Why Fold Pocket Aces

As a poker player just starting out, you would soon learn how valuable pocket aces could be. In fact, many players see that hand as so valuable, that they do not know how to fold pocket aces. Sure, it is the best starting hand in Texas Hold’em, but still – there are plenty of times where the hand should be folded.

It all comes down to a simple poker strategy that says to fold when you know you are beat. Pocket AA is not unbeatable, and the only time you can be sure that you have the best hand with pocket aces would be before the flop. You have the best odds when you are holding pocket aces. Still, if you are up against 3 or more players after the flop your odds of winning the hand have dropped drastically.
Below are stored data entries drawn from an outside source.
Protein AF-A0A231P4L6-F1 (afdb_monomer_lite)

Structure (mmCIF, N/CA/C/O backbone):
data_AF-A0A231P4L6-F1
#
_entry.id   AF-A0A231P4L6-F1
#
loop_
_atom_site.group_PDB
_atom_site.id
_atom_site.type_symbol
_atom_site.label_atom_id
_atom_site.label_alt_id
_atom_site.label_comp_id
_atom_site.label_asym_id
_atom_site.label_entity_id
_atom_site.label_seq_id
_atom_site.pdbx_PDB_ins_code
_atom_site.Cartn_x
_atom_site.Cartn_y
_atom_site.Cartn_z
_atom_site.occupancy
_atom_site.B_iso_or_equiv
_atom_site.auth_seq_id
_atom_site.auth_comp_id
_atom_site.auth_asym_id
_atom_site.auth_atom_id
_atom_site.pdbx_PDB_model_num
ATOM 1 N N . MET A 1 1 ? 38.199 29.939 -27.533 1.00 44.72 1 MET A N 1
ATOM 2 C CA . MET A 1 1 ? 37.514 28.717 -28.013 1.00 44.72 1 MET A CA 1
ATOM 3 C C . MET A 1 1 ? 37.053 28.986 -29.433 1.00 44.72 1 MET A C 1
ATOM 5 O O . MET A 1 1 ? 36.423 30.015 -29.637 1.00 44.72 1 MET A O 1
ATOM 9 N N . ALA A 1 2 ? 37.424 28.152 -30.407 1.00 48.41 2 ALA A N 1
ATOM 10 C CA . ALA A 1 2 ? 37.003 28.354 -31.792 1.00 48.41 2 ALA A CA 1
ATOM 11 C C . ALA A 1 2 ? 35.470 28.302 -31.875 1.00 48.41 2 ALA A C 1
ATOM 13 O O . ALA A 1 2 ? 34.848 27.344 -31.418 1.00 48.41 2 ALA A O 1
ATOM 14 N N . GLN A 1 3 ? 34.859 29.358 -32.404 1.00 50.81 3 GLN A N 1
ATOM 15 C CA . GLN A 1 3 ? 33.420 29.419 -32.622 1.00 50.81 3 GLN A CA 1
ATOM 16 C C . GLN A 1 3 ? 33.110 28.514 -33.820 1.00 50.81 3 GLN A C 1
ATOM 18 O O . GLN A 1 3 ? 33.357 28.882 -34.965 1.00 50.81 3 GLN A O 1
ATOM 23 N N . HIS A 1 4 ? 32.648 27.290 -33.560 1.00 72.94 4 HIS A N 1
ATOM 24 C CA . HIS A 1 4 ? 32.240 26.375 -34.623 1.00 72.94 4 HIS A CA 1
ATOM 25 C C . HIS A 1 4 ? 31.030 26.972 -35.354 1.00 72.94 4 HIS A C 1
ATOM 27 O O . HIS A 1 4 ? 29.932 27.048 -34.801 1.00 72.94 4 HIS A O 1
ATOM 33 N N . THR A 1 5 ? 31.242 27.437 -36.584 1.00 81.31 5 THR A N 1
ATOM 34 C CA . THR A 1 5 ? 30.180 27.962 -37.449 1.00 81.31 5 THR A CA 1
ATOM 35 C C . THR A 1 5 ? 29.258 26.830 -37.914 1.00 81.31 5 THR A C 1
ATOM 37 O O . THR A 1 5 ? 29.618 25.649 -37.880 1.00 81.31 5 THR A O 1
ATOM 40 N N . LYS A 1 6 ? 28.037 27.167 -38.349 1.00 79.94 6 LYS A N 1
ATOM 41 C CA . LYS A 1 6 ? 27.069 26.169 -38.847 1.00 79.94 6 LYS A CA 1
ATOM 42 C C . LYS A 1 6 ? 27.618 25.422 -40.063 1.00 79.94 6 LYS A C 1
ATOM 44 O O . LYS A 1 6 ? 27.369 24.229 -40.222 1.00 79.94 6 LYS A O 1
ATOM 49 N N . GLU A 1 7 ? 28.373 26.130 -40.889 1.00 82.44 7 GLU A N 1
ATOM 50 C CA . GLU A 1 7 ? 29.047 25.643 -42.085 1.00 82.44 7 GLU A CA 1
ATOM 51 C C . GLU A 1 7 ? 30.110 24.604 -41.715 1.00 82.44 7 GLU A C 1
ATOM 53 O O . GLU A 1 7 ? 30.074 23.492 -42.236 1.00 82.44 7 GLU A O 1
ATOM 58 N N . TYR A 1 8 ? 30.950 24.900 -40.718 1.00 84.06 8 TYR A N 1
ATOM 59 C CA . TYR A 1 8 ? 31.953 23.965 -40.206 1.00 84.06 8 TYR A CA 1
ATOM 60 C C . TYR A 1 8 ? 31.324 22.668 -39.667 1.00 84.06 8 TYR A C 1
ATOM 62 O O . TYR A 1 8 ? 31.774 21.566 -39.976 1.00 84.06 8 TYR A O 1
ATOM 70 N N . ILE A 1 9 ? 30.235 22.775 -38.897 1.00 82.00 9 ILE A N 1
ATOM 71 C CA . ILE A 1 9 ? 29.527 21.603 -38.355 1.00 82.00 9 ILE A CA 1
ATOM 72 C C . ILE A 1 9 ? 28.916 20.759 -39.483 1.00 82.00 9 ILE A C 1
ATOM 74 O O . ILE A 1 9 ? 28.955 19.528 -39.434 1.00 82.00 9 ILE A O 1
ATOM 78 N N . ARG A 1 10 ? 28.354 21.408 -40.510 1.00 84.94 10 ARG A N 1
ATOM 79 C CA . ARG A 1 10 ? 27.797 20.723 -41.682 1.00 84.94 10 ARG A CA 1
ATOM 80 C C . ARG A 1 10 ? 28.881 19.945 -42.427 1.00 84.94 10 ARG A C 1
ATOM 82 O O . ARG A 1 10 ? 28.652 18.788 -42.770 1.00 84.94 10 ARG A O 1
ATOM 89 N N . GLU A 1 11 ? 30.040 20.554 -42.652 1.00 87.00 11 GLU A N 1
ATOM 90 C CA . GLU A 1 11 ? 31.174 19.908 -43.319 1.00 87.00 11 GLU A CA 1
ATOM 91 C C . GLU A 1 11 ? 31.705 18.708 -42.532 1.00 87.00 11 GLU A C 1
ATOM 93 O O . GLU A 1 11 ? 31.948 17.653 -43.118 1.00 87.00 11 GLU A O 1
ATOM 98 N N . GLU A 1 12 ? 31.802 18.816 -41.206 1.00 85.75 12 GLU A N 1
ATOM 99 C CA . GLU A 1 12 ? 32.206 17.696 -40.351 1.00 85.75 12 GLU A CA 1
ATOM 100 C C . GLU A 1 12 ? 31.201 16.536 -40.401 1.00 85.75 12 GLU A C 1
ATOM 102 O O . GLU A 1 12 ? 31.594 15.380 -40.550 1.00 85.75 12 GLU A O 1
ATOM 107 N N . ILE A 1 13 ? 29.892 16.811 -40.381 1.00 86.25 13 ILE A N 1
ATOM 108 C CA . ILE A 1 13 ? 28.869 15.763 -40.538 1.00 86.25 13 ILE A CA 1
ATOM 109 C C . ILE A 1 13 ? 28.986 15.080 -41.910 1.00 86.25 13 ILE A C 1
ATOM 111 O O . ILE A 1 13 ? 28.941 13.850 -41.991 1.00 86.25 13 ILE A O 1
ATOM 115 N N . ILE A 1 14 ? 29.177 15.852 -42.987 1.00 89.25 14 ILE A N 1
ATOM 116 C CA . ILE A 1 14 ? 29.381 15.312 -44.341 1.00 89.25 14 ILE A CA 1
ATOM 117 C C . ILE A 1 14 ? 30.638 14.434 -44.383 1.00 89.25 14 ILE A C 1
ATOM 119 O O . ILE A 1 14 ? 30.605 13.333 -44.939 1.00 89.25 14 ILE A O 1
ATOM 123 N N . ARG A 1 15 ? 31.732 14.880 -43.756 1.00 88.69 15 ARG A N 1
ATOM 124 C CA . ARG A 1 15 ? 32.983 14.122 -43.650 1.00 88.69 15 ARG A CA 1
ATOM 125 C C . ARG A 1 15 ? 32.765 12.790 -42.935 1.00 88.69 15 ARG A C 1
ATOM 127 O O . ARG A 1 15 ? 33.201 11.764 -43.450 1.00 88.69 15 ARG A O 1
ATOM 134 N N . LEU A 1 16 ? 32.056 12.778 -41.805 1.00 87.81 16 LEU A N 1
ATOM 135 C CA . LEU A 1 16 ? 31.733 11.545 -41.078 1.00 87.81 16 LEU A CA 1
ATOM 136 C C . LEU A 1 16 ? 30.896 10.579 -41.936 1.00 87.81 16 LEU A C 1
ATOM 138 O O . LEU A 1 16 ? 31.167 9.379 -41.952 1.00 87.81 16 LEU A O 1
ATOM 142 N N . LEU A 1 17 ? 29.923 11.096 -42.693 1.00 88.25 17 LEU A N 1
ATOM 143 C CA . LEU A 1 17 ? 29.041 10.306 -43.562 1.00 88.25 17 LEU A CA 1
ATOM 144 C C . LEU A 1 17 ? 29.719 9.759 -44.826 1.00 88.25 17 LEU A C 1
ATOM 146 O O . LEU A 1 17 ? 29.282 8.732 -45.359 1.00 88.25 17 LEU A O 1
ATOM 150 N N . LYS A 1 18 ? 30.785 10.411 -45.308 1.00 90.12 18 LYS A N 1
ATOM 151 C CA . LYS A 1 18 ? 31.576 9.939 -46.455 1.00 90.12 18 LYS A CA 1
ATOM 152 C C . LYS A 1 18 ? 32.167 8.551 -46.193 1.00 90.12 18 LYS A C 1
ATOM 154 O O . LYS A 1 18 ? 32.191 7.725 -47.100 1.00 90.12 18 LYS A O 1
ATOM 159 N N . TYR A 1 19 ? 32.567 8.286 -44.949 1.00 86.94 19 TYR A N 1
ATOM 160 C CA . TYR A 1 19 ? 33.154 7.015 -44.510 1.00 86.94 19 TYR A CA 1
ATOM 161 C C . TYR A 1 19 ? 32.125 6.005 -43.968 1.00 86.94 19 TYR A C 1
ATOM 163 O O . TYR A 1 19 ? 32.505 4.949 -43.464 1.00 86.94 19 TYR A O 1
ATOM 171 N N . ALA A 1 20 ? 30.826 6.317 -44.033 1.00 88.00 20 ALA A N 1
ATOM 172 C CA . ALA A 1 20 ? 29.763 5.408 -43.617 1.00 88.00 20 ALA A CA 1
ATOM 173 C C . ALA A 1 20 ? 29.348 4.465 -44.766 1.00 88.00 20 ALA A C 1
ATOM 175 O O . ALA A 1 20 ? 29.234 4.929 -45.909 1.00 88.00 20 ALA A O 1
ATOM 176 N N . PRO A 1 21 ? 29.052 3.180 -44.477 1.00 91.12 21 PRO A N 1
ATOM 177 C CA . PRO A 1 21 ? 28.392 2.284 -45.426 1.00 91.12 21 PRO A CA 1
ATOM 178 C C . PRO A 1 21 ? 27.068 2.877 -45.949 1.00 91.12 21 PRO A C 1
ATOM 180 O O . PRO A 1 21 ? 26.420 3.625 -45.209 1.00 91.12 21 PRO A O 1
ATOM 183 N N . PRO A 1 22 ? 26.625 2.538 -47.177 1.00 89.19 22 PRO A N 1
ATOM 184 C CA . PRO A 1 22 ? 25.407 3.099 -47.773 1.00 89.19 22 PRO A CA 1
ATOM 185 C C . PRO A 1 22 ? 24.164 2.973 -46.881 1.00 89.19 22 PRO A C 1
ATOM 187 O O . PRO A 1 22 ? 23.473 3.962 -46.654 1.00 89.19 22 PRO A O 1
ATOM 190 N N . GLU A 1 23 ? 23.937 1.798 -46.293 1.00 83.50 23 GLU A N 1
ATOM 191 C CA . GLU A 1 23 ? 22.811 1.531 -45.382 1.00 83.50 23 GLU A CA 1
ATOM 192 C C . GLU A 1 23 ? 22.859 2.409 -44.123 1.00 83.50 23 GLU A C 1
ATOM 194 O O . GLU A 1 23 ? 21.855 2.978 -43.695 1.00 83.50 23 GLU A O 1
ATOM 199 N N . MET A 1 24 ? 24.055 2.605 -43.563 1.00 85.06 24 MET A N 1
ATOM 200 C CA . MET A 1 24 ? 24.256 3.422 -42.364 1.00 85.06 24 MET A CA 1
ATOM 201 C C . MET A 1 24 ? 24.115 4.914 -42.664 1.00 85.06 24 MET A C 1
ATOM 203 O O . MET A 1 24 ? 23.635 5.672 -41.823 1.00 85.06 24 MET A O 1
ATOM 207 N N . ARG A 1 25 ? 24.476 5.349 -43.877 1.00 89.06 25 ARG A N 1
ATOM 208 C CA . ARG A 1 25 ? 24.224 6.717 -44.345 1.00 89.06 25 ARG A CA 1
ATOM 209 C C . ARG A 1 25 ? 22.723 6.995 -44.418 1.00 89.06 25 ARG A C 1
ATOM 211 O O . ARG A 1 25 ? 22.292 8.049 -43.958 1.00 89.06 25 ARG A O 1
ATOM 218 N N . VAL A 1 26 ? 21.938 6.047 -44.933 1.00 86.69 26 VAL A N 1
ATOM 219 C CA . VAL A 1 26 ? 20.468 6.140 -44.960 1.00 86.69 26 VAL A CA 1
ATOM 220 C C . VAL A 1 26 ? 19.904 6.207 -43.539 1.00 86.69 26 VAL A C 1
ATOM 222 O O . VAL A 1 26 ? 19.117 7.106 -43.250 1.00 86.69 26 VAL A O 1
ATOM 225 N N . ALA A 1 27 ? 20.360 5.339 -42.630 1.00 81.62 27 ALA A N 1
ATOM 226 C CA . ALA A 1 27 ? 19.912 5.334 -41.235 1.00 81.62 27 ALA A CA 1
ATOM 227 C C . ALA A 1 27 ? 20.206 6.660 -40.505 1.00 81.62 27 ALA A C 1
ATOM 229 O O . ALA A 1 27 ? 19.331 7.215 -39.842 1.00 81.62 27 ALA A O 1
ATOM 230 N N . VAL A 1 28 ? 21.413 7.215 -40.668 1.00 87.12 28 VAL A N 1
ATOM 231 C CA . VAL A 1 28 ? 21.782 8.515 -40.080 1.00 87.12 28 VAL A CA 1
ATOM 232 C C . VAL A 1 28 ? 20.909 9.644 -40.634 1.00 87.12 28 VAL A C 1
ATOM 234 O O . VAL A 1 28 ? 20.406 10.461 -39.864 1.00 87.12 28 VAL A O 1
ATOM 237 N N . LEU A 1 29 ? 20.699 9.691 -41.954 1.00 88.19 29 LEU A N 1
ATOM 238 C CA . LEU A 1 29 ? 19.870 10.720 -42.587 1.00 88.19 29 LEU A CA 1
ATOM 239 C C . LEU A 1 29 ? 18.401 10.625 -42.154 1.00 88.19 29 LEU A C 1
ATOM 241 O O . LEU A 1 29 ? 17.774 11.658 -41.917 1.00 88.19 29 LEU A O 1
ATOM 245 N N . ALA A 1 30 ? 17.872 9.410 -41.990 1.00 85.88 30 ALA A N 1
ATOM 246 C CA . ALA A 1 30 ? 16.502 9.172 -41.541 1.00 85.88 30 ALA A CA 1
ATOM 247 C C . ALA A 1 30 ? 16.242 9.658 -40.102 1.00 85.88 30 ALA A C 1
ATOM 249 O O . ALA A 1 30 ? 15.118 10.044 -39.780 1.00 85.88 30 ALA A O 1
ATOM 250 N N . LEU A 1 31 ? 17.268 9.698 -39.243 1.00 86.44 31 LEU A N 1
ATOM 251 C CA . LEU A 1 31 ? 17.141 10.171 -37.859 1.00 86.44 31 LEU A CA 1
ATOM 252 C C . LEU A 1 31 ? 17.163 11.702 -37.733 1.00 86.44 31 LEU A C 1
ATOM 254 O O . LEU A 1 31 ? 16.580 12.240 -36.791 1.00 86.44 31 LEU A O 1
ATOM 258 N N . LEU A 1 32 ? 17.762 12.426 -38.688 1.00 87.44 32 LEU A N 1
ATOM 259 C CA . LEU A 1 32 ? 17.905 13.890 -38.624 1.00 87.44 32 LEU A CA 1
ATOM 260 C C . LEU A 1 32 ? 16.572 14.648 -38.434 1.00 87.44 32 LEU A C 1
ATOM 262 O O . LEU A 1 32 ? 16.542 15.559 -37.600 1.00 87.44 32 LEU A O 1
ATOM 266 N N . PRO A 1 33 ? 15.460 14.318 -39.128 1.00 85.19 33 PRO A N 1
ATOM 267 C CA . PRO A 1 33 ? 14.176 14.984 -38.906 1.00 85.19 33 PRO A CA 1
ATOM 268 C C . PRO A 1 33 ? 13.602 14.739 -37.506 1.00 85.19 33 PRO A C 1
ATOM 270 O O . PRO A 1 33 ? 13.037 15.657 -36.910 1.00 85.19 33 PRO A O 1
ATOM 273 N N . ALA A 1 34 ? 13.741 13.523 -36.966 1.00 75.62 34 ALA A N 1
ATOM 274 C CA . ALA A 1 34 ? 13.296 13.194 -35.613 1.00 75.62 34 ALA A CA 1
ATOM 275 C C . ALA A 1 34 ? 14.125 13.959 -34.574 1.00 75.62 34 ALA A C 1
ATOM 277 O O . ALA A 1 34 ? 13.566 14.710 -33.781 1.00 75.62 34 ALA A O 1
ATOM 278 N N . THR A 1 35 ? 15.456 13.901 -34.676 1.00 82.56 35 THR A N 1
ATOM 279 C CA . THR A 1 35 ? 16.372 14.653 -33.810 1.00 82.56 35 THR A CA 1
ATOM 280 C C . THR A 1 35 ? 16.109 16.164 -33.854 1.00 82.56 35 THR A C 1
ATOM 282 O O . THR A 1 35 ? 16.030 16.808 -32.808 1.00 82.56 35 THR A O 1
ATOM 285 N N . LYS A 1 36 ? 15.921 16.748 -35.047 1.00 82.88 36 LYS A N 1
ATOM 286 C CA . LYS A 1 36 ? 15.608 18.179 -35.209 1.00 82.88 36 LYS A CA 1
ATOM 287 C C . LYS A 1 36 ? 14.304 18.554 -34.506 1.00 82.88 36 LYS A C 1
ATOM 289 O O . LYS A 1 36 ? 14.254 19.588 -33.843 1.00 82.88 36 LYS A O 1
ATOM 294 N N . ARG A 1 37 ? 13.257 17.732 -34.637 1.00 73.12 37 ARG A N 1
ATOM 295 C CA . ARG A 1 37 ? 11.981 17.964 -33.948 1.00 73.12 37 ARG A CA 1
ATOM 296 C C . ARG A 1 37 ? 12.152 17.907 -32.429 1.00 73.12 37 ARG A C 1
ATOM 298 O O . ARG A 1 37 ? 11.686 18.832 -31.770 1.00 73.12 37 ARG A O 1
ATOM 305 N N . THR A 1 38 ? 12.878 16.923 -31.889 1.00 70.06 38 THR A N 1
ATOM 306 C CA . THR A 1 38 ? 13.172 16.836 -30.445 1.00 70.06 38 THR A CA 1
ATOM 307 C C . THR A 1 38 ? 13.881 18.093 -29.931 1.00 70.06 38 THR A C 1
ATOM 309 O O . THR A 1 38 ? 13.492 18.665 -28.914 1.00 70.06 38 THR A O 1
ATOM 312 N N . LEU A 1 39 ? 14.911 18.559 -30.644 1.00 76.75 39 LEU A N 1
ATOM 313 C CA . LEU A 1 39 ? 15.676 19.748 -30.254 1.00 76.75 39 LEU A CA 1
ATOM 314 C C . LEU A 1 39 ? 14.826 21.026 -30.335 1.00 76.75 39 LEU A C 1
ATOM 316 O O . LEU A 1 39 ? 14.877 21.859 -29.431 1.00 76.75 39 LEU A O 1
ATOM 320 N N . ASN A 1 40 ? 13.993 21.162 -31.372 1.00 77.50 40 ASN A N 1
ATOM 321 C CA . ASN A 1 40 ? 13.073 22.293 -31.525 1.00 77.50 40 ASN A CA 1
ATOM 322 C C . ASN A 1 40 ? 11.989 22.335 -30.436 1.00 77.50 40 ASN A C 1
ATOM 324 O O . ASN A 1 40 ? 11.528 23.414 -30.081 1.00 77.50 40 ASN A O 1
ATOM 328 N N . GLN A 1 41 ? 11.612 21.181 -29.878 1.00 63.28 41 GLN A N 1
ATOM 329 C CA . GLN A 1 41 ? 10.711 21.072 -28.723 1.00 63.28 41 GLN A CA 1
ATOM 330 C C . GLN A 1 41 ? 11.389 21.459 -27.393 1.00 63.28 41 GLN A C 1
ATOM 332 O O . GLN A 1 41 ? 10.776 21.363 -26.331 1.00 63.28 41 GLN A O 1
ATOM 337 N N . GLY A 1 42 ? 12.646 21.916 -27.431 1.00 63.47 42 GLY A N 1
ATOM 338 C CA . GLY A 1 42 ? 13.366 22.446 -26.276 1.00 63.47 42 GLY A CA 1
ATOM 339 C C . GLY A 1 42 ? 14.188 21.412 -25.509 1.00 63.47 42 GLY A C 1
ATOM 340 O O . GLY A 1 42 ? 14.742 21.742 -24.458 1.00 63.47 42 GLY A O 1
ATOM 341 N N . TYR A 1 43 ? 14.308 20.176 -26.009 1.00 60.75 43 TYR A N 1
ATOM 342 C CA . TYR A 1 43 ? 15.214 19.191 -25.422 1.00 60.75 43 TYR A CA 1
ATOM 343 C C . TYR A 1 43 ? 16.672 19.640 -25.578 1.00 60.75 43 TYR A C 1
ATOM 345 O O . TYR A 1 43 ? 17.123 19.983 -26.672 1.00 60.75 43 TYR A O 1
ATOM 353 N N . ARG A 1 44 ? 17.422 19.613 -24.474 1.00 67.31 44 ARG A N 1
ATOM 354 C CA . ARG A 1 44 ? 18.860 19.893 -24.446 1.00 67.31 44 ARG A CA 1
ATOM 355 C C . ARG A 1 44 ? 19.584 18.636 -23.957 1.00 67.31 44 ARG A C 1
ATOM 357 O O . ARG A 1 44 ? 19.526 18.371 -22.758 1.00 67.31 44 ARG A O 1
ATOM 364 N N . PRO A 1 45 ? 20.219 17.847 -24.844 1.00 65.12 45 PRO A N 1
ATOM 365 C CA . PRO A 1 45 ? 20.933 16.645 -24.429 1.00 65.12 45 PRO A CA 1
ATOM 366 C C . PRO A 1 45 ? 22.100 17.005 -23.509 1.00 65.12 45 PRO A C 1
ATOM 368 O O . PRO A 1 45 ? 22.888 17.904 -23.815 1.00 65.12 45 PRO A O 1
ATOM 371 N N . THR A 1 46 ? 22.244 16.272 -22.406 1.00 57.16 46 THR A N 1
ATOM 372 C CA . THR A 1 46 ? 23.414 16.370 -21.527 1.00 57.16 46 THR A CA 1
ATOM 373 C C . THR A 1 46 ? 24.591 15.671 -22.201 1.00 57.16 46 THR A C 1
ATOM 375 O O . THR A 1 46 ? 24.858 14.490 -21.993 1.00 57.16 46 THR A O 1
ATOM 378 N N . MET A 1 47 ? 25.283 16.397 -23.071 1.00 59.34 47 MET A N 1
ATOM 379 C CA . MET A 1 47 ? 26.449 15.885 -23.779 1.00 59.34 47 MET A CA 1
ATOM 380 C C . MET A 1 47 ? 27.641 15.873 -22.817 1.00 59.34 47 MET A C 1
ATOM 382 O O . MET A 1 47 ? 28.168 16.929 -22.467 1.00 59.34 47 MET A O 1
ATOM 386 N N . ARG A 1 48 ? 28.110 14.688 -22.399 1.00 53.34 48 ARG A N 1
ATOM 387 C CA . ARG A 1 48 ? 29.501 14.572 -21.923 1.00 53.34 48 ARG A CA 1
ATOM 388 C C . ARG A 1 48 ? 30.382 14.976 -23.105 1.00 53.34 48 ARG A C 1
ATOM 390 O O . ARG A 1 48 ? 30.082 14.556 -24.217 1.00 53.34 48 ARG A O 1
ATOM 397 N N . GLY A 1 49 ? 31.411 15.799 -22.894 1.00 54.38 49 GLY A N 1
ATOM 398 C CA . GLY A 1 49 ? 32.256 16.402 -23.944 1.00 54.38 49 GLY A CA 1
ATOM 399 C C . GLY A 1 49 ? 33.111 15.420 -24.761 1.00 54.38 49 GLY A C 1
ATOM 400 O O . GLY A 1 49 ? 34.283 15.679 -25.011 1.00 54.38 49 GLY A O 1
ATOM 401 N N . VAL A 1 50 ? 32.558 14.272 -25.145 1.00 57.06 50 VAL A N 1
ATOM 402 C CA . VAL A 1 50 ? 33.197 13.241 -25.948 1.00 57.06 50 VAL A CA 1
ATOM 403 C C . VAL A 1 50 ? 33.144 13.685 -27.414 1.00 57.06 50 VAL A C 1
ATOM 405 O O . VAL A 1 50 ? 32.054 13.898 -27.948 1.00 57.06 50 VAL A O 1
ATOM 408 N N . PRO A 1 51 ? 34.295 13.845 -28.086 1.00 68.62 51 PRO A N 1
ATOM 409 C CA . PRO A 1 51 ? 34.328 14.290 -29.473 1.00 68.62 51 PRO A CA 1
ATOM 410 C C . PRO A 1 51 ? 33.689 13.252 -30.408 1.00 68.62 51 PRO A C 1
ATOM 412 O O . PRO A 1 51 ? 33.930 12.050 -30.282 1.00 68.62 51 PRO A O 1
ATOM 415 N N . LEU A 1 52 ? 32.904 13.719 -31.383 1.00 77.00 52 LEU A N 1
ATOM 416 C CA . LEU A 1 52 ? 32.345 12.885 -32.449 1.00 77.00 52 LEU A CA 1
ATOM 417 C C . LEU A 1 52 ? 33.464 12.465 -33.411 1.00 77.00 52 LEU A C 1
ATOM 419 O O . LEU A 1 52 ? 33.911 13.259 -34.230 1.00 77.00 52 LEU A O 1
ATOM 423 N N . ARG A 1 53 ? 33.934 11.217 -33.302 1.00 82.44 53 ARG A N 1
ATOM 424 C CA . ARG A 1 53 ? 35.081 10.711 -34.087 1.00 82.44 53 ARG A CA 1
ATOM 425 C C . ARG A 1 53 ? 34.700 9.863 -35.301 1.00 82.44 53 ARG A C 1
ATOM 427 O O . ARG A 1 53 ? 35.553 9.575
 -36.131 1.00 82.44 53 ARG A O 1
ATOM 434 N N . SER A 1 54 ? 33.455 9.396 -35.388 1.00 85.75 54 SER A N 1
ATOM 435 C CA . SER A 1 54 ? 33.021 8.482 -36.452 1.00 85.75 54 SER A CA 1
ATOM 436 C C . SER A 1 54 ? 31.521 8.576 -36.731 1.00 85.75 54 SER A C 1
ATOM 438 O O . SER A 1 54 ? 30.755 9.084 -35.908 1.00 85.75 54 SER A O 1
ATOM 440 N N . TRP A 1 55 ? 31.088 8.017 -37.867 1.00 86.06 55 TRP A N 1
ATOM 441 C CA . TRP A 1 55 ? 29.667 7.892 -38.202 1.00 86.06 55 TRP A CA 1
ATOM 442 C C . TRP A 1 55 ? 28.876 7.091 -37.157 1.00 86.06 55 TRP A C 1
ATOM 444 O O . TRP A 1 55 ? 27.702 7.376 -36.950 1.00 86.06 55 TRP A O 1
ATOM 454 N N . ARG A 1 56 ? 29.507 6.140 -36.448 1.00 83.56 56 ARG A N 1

The more players that are in the hand with you, the less valuable pocket aces will be. There are going to be plenty of circumstances where your pocket aces will get run down later on in the hand. That is the number one place that folding is the right thing to do. Take a look at a couple of good examples of times that you should fold pocket aces.

When to Fold Pocket Aces - Pocket AA

As indicated above, you should fold pocket aces when you believe that your opponent has your hand beat.

Situation where you should fold Pocket Aces:
Your hand: A-A
Opponents: 4
Board: K(s) K(h) Q(s)

For the sake of this example, pretend that you played your hand the right way before the flop. If you were playing pocket aces the right way, you would have raised and received as much money in the pot as possible. In this example you raised a decent size, and you had 4 callers in a relatively loose game.

The first thing you have to do before thinking about your hand is to think about your opponents hands. You should be asking yourself after each opponent calls your hand, what hand could they have? You have to put each opponent on a range of different hands. You are a strong player and you do not mess around. A big bet from you means that you have a big hand. So what kind of hands would you put your opponents on?

Well, it depends on your opponents but generally: AK, AQ, KK, QQ, JJ, KQ, Etc.

Looking at the flop, you can see that one of your 4 opponents had to hit hard on that board. Somebody has at least 1 king in their hand which is leaving you with 2 outs if you are lucky. This is where you have to fold your pocket aces, and except the fact that the hand doesn’t win every single time. Sometimes the board hits all wrong. The difference between a discipline player and an average player is that the discipline player will let go of his pocket aces. Playing that hand all the way through is nothing but a big mistake.